Thereto the knight of Burgundy, / the valiant Gernot, said:
"The world may ever rue it / that Helke fair lies dead,
So manifold the virtues / that did her life adorn."
A willing testimony / by Hagen to the words was borne.
Thereto again spake Ruediger / the noble messenger:
"Since thou, O king, dost grant it, / shalt thou now further hear
What message 'tis my master / beloved hath hither sent,
For that since death of Helke / his days he hath in sorrow spent.

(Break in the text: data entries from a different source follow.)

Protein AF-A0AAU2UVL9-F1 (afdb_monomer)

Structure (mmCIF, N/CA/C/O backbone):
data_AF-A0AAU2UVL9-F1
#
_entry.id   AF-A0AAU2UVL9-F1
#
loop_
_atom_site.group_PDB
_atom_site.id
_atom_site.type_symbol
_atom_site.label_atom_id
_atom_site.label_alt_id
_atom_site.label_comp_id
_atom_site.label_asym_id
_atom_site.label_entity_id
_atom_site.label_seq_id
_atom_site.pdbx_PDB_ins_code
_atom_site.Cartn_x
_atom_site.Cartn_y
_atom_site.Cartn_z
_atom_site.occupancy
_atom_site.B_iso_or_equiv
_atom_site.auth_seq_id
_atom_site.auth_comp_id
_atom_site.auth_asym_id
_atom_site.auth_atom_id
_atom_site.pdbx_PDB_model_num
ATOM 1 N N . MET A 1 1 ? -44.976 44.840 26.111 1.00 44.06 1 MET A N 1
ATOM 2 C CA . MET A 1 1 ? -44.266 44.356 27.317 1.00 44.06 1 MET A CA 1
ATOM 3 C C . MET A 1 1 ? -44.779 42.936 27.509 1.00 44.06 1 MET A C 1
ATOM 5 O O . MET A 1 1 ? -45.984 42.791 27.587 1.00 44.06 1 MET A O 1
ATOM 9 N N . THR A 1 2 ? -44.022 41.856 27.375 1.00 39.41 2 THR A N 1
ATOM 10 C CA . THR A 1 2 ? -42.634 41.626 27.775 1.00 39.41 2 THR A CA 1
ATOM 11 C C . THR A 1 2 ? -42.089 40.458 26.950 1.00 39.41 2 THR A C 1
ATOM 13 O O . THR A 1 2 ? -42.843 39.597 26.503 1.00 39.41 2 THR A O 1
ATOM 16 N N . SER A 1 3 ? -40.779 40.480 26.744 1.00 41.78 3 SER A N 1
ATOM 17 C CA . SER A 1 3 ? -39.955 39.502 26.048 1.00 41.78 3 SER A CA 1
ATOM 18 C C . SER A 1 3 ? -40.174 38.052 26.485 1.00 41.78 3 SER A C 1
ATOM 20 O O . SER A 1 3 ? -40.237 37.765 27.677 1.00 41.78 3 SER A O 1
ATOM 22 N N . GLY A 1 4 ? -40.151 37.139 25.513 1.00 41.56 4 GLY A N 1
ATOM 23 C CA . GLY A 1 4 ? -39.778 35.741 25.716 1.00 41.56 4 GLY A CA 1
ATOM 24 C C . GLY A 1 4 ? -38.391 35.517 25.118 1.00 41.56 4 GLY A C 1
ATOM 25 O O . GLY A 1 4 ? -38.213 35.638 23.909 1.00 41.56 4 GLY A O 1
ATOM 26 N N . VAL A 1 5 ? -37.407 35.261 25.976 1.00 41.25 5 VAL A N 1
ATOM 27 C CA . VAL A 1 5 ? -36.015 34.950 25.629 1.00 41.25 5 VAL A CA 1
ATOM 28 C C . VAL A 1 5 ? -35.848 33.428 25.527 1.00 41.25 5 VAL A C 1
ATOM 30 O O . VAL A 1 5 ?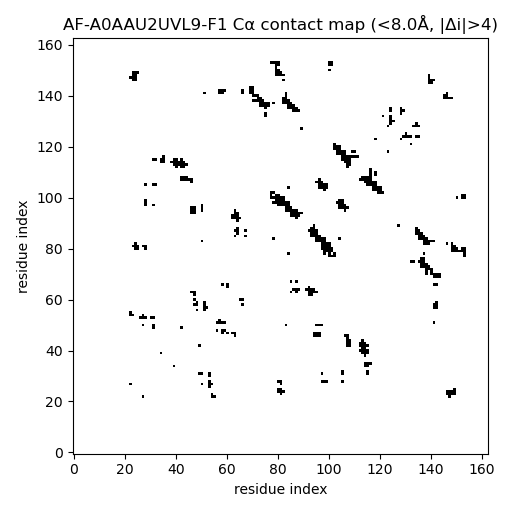 -36.202 32.713 26.455 1.00 41.25 5 VAL A O 1
ATOM 33 N N . LEU A 1 6 ? -35.318 32.993 24.378 1.00 36.78 6 LEU A N 1
ATOM 34 C CA . LEU A 1 6 ? -34.307 31.949 24.129 1.00 36.78 6 LEU A CA 1
ATOM 35 C C . LEU A 1 6 ? -34.300 30.656 24.980 1.00 36.78 6 LEU A C 1
ATOM 37 O O . LEU A 1 6 ? -33.966 30.693 26.159 1.00 36.78 6 LEU A O 1
ATOM 41 N N . VAL A 1 7 ? -34.402 29.499 24.310 1.00 40.06 7 VAL A N 1
ATOM 42 C CA . VAL A 1 7 ? -33.534 28.338 24.593 1.00 40.06 7 VAL A CA 1
ATOM 43 C C . VAL A 1 7 ? -33.039 27.750 23.270 1.00 40.06 7 VAL A C 1
ATOM 45 O O . VAL A 1 7 ? -33.786 27.598 22.307 1.00 40.06 7 VAL A O 1
ATOM 48 N N . LEU A 1 8 ? -31.736 27.493 23.253 1.00 39.66 8 LEU A N 1
ATOM 49 C CA . LEU A 1 8 ? -30.900 27.065 22.144 1.00 39.66 8 LEU A CA 1
ATOM 50 C C . LEU A 1 8 ? -31.205 25.624 21.715 1.00 39.66 8 LEU A C 1
ATOM 52 O O . LEU A 1 8 ? -31.169 24.718 22.543 1.00 39.66 8 LEU A O 1
ATOM 56 N N . ALA A 1 9 ? -31.372 25.397 20.412 1.00 44.34 9 ALA A N 1
ATOM 57 C CA . ALA A 1 9 ? -31.081 24.102 19.807 1.00 44.34 9 ALA A CA 1
ATOM 58 C C . ALA A 1 9 ? -29.683 24.190 19.187 1.00 44.34 9 ALA A C 1
ATOM 60 O O . ALA A 1 9 ? -29.504 24.635 18.055 1.00 44.34 9 ALA A O 1
ATOM 61 N N . ALA A 1 10 ? -28.677 23.817 19.976 1.00 45.69 10 ALA A N 1
ATOM 62 C CA . ALA A 1 10 ? -27.385 23.442 19.439 1.00 45.69 10 ALA A CA 1
ATOM 63 C C . ALA A 1 10 ? -27.552 22.078 18.760 1.00 45.69 10 ALA A C 1
ATOM 65 O O . ALA A 1 10 ? -27.727 21.059 19.422 1.00 45.69 10 ALA A O 1
ATOM 66 N N . THR A 1 11 ? -27.496 22.045 17.436 1.00 47.16 11 THR A N 1
ATOM 67 C CA . THR A 1 11 ? -27.070 20.842 16.722 1.00 47.16 11 THR A CA 1
ATOM 68 C C . THR A 1 11 ? -25.814 21.259 15.995 1.00 47.16 11 THR A C 1
ATOM 70 O O . THR A 1 11 ? -25.859 22.038 15.046 1.00 47.16 11 THR A O 1
ATOM 73 N N . GLY A 1 12 ? -24.683 20.870 16.581 1.00 36.59 12 GLY A N 1
ATOM 74 C CA . GLY A 1 12 ? -23.366 21.247 16.112 1.00 36.59 12 GLY A CA 1
ATOM 75 C C . GLY A 1 12 ? -23.218 20.879 14.646 1.00 36.59 12 GLY A C 1
ATOM 76 O O . 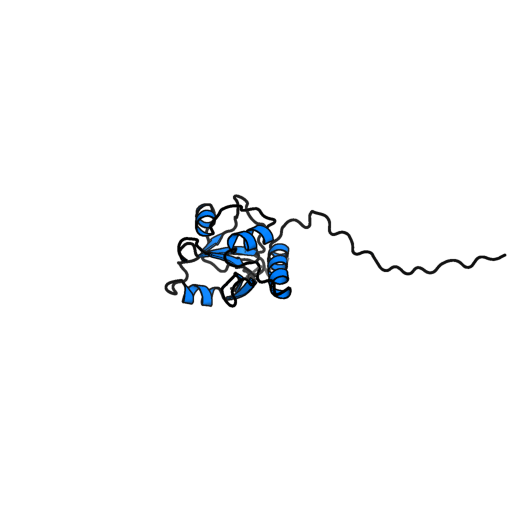GLY A 1 12 ? -23.361 19.717 14.270 1.00 36.59 12 GLY A O 1
ATOM 77 N N . PHE A 1 13 ? -22.905 21.877 13.828 1.00 40.38 13 PHE A N 1
ATOM 78 C CA . PHE A 1 13 ? -22.158 21.613 12.616 1.00 40.38 13 PHE A CA 1
ATOM 79 C C . PHE A 1 13 ? -20.874 20.932 13.067 1.00 40.38 13 PHE A C 1
ATOM 81 O O . PHE A 1 13 ? -20.132 21.489 13.880 1.00 40.38 13 PHE A O 1
ATOM 88 N N . ALA A 1 14 ? -20.700 19.691 12.616 1.00 46.94 14 ALA A N 1
ATOM 89 C CA . ALA A 1 14 ? -19.487 18.928 12.805 1.00 46.94 14 ALA A CA 1
ATOM 90 C C . ALA A 1 14 ? -18.296 19.859 12.579 1.00 46.94 14 ALA A C 1
ATOM 92 O O . ALA A 1 14 ? -18.208 20.530 11.548 1.00 46.94 14 ALA A O 1
ATOM 93 N N . GLN A 1 15 ? -17.449 19.939 13.603 1.00 38.69 15 GLN A N 1
ATOM 94 C CA . GLN A 1 15 ? -16.150 20.580 13.560 1.00 38.69 15 GLN A CA 1
ATOM 95 C C . GLN A 1 15 ? -15.525 20.267 12.201 1.00 38.69 15 GLN A C 1
ATOM 97 O O . GLN A 1 15 ? -15.314 19.096 11.883 1.00 38.69 15 GLN A O 1
ATOM 102 N N . ALA A 1 16 ? -15.285 21.299 11.390 1.00 38.62 16 ALA A N 1
ATOM 103 C CA . ALA A 1 16 ? -14.452 21.167 10.211 1.00 38.62 16 ALA A CA 1
ATOM 104 C C . ALA A 1 16 ? -13.138 20.548 10.692 1.00 38.62 16 ALA A C 1
ATOM 106 O O . ALA A 1 16 ? -12.397 21.185 11.448 1.00 38.62 16 ALA A O 1
ATOM 107 N N . ALA A 1 17 ? -12.924 19.275 10.356 1.00 42.47 17 ALA A N 1
ATOM 108 C CA . ALA A 1 17 ? -11.650 18.621 10.558 1.00 42.47 17 ALA A CA 1
ATOM 109 C C . ALA A 1 17 ? -10.625 19.496 9.838 1.00 42.47 17 ALA A C 1
ATOM 111 O O . ALA A 1 17 ? -10.759 19.760 8.642 1.00 42.47 17 ALA A O 1
ATOM 112 N N . SER A 1 18 ? -9.682 20.046 10.599 1.00 40.44 18 SER A N 1
ATOM 113 C CA . SER A 1 18 ? -8.585 20.846 10.074 1.00 40.44 18 SER A CA 1
ATOM 114 C C . SER A 1 18 ? -7.952 20.126 8.875 1.00 40.44 18 SER A C 1
ATOM 116 O O . SER A 1 18 ? -7.858 18.898 8.914 1.00 40.44 18 SER A O 1
ATOM 118 N N . PRO A 1 19 ? -7.449 20.837 7.851 1.00 44.25 19 PRO A N 1
ATOM 119 C CA . PRO A 1 19 ? -6.754 20.229 6.705 1.00 44.25 19 PRO A CA 1
ATOM 120 C C . PRO A 1 19 ? -5.417 19.544 7.072 1.00 44.25 19 PRO A C 1
ATOM 122 O O . PRO A 1 19 ? -4.611 19.256 6.198 1.00 44.25 19 PRO A O 1
ATOM 125 N N . ASP A 1 20 ? -5.191 19.294 8.362 1.00 44.12 20 ASP A N 1
ATOM 126 C CA . ASP A 1 20 ? -3.967 18.797 8.981 1.00 44.12 20 ASP A CA 1
ATOM 127 C C . ASP A 1 20 ? -4.309 17.832 10.138 1.00 44.12 20 ASP A C 1
ATOM 129 O O . ASP A 1 20 ? -3.700 17.839 11.209 1.00 44.12 20 ASP A O 1
ATOM 133 N N . VAL A 1 21 ? -5.309 16.959 9.944 1.00 49.34 21 VAL A N 1
ATOM 134 C CA . VAL A 1 21 ? -5.164 15.599 10.489 1.00 49.34 21 VAL A CA 1
ATOM 135 C C . VAL A 1 21 ? -3.989 15.023 9.709 1.00 49.34 21 VAL A C 1
ATOM 137 O O . VAL A 1 21 ? -4.188 14.450 8.643 1.00 49.34 21 VAL A O 1
ATOM 140 N N . ALA A 1 22 ? -2.770 15.324 10.165 1.00 56.16 22 ALA A N 1
ATOM 141 C CA . ALA A 1 22 ? -1.532 14.912 9.525 1.00 56.16 22 ALA A CA 1
ATOM 142 C C . ALA A 1 22 ? -1.680 13.454 9.084 1.00 56.16 22 ALA A C 1
ATOM 144 O O . ALA A 1 22 ? -2.093 12.624 9.902 1.00 56.16 22 ALA A O 1
ATOM 145 N N . GLN A 1 23 ? -1.426 13.164 7.799 1.00 80.12 23 GLN A N 1
ATOM 146 C CA . GLN A 1 23 ? -1.478 11.798 7.280 1.00 80.12 23 GLN A CA 1
ATOM 147 C C . GLN A 1 23 ? -0.817 10.860 8.294 1.00 80.12 23 GLN A C 1
ATOM 149 O O . GLN A 1 23 ? 0.361 11.003 8.605 1.00 80.12 23 GLN A O 1
ATOM 154 N N . SER A 1 24 ? -1.606 9.949 8.845 1.00 89.81 24 SER A N 1
ATOM 155 C CA . SER A 1 24 ? -1.217 8.998 9.882 1.00 89.81 24 SER A CA 1
ATOM 156 C C . SER A 1 24 ? -1.595 7.592 9.447 1.00 89.81 24 SER A C 1
ATOM 158 O O . SER A 1 24 ? -2.538 7.415 8.667 1.00 89.81 24 SER A O 1
ATOM 160 N N . ALA A 1 25 ? -0.927 6.586 10.012 1.00 92.31 25 ALA A N 1
ATOM 161 C CA . ALA A 1 25 ? -1.267 5.184 9.790 1.00 92.31 25 ALA A CA 1
ATOM 162 C C . ALA A 1 25 ? -2.766 4.897 9.990 1.00 92.31 25 ALA A C 1
ATOM 164 O O . ALA A 1 25 ? -3.403 4.260 9.151 1.00 92.31 25 ALA A O 1
ATOM 165 N N . ALA A 1 26 ? -3.354 5.443 11.060 1.00 90.62 26 ALA A N 1
ATOM 166 C CA . ALA A 1 26 ? -4.776 5.292 11.351 1.00 90.62 26 ALA A CA 1
ATOM 167 C C . ALA A 1 26 ? -5.666 5.911 10.260 1.00 90.62 26 ALA A C 1
ATOM 169 O O . ALA A 1 26 ? -6.648 5.294 9.851 1.00 90.62 26 ALA A O 1
ATOM 170 N N . SER A 1 27 ? -5.323 7.103 9.755 1.00 91.38 27 SER A N 1
ATOM 171 C CA . SER A 1 27 ? -6.082 7.739 8.668 1.00 91.38 27 SER A CA 1
ATOM 172 C C . SER A 1 27 ? -5.955 6.993 7.336 1.00 91.38 27 SER A C 1
ATOM 174 O O . SER A 1 27 ? -6.947 6.876 6.620 1.00 91.38 27 SER A O 1
ATOM 176 N N . ALA A 1 28 ? -4.781 6.423 7.042 1.00 94.19 28 ALA A N 1
ATOM 177 C CA . ALA A 1 28 ? -4.560 5.628 5.838 1.00 94.19 28 ALA A CA 1
ATOM 178 C C . ALA A 1 28 ? -5.397 4.338 5.871 1.00 94.19 28 ALA A C 1
ATOM 180 O O . ALA A 1 28 ? -6.118 4.028 4.922 1.00 94.19 28 ALA A O 1
ATOM 181 N N . VAL A 1 29 ? -5.396 3.625 7.002 1.00 95.00 29 VAL A N 1
ATOM 182 C CA . VAL A 1 29 ? -6.240 2.434 7.190 1.00 95.00 29 VAL A CA 1
ATOM 183 C C . VAL A 1 29 ? -7.728 2.789 7.156 1.00 95.00 29 VAL A C 1
ATOM 185 O O . VAL A 1 29 ? -8.514 2.073 6.536 1.00 95.00 29 VAL A O 1
ATOM 188 N N . ALA A 1 30 ? -8.130 3.905 7.770 1.00 94.06 30 ALA A N 1
ATOM 189 C CA . ALA A 1 30 ? -9.515 4.367 7.731 1.00 94.06 30 ALA A CA 1
ATOM 190 C C . ALA A 1 30 ? -9.985 4.682 6.302 1.00 94.06 30 ALA A C 1
ATOM 192 O O . ALA A 1 30 ? -11.124 4.364 5.963 1.00 94.06 30 ALA A O 1
ATOM 193 N N . PHE A 1 31 ? -9.117 5.247 5.456 1.00 94.44 31 PHE A N 1
ATOM 194 C CA . PHE A 1 31 ? -9.411 5.457 4.039 1.00 94.44 31 PHE A CA 1
ATOM 195 C C . PHE A 1 31 ? -9.676 4.130 3.320 1.00 94.44 31 PHE A C 1
ATOM 197 O O . PHE A 1 31 ? -10.724 3.979 2.697 1.00 94.44 31 PHE A O 1
ATOM 204 N N . MET A 1 32 ? -8.777 3.150 3.456 1.00 95.69 32 MET A N 1
ATOM 205 C CA . MET A 1 32 ? -8.929 1.842 2.805 1.00 95.69 32 MET A CA 1
ATOM 206 C C . MET A 1 32 ? -10.203 1.125 3.259 1.00 95.69 32 MET A C 1
ATOM 208 O O . MET A 1 32 ? -10.964 0.610 2.440 1.00 95.69 32 MET A O 1
ATOM 212 N N . LYS A 1 33 ? -10.488 1.170 4.564 1.00 95.12 33 LYS A N 1
ATOM 213 C CA . LYS A 1 33 ? -11.726 0.629 5.121 1.00 95.12 33 LYS A CA 1
ATOM 214 C C . LYS A 1 33 ? -12.965 1.341 4.570 1.00 95.12 33 LYS A C 1
ATOM 216 O O . LYS A 1 33 ? -13.939 0.676 4.245 1.00 95.12 33 LYS A O 1
ATOM 221 N N . ALA A 1 34 ? -12.939 2.664 4.420 1.00 93.94 34 ALA A N 1
ATOM 222 C CA . ALA A 1 34 ? -14.059 3.396 3.832 1.00 93.94 34 ALA A CA 1
ATOM 223 C C . ALA A 1 34 ? -14.314 2.986 2.370 1.00 93.94 34 ALA A C 1
ATOM 225 O O . ALA A 1 34 ? -15.471 2.888 1.962 1.00 93.94 34 ALA A O 1
ATOM 226 N N . GLN A 1 35 ? -13.261 2.697 1.594 1.00 94.12 35 GLN A N 1
ATOM 227 C CA . GLN A 1 35 ? -13.405 2.163 0.234 1.00 94.12 35 GLN A CA 1
ATOM 228 C C . GLN A 1 35 ? -14.064 0.781 0.239 1.00 94.12 35 GLN A C 1
ATOM 230 O O . GLN A 1 35 ? -15.019 0.570 -0.509 1.00 94.12 35 GLN A O 1
ATOM 235 N N . HIS A 1 36 ? -13.622 -0.117 1.124 1.00 94.38 36 HIS A N 1
ATOM 236 C CA . HIS A 1 36 ? -14.255 -1.422 1.331 1.00 94.38 36 HIS A CA 1
ATOM 237 C C . HIS A 1 36 ? -15.739 -1.287 1.713 1.00 94.38 36 HIS A C 1
ATOM 239 O O . HIS A 1 36 ? -16.611 -1.822 1.031 1.00 94.38 36 HIS A O 1
ATOM 245 N N . ASP A 1 37 ? -16.037 -0.502 2.754 1.00 94.00 37 ASP A N 1
ATOM 246 C CA . ASP A 1 37 ? -17.389 -0.318 3.297 1.00 94.00 37 ASP A CA 1
ATOM 247 C C . ASP A 1 37 ? -18.345 0.338 2.279 1.00 94.00 37 ASP A C 1
ATOM 249 O O . ASP A 1 37 ? -19.552 0.093 2.306 1.00 94.00 37 ASP A O 1
ATOM 253 N N . SER A 1 38 ? -17.822 1.156 1.357 1.00 92.75 38 SER A N 1
ATOM 254 C CA . SER A 1 38 ? -18.611 1.757 0.272 1.00 92.75 38 SER A CA 1
ATOM 255 C C . SER A 1 38 ? -19.062 0.747 -0.790 1.00 92.75 38 SER A C 1
ATOM 257 O O . SER A 1 38 ? -20.000 1.024 -1.540 1.00 92.75 38 SER A O 1
ATOM 259 N N . GLY A 1 39 ? -18.391 -0.406 -0.880 1.00 87.88 39 GLY A N 1
ATOM 260 C CA . GLY A 1 39 ? -18.589 -1.387 -1.943 1.00 87.88 39 GLY A CA 1
ATOM 261 C C . GLY A 1 39 ? -18.101 -0.931 -3.324 1.00 87.88 39 GLY A C 1
ATOM 262 O O . GLY A 1 39 ? -18.535 -1.507 -4.325 1.00 87.88 39 GLY A O 1
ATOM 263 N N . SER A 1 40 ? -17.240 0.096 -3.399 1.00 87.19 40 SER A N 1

"'Tis told my lord that Kriemhild / doth widowed live alone,
And dead is doughty Siegfried. / May now such thing be done,
And wilt thou grant that favor, / a crown she then shall wear
Before the knights of Etzel: / this message from my lord I bear."
Then spake the mighty monarch / —a king he was of grace—
"My will in this same matter / she'll hear, an so she please.
Thereof will I instruct thee / ere three days are passed by—
Ere I her mind have sounded, / wherefore to Etzel this deny?"
Meanwhile for the strangers / bade they make cheer the best
In sooth so were they tended / that Ruediger confessed
He had 'mong men of Gunther / of friends a goodly store.
Hagen full glad did serve him, / as he had Hagen served of yore.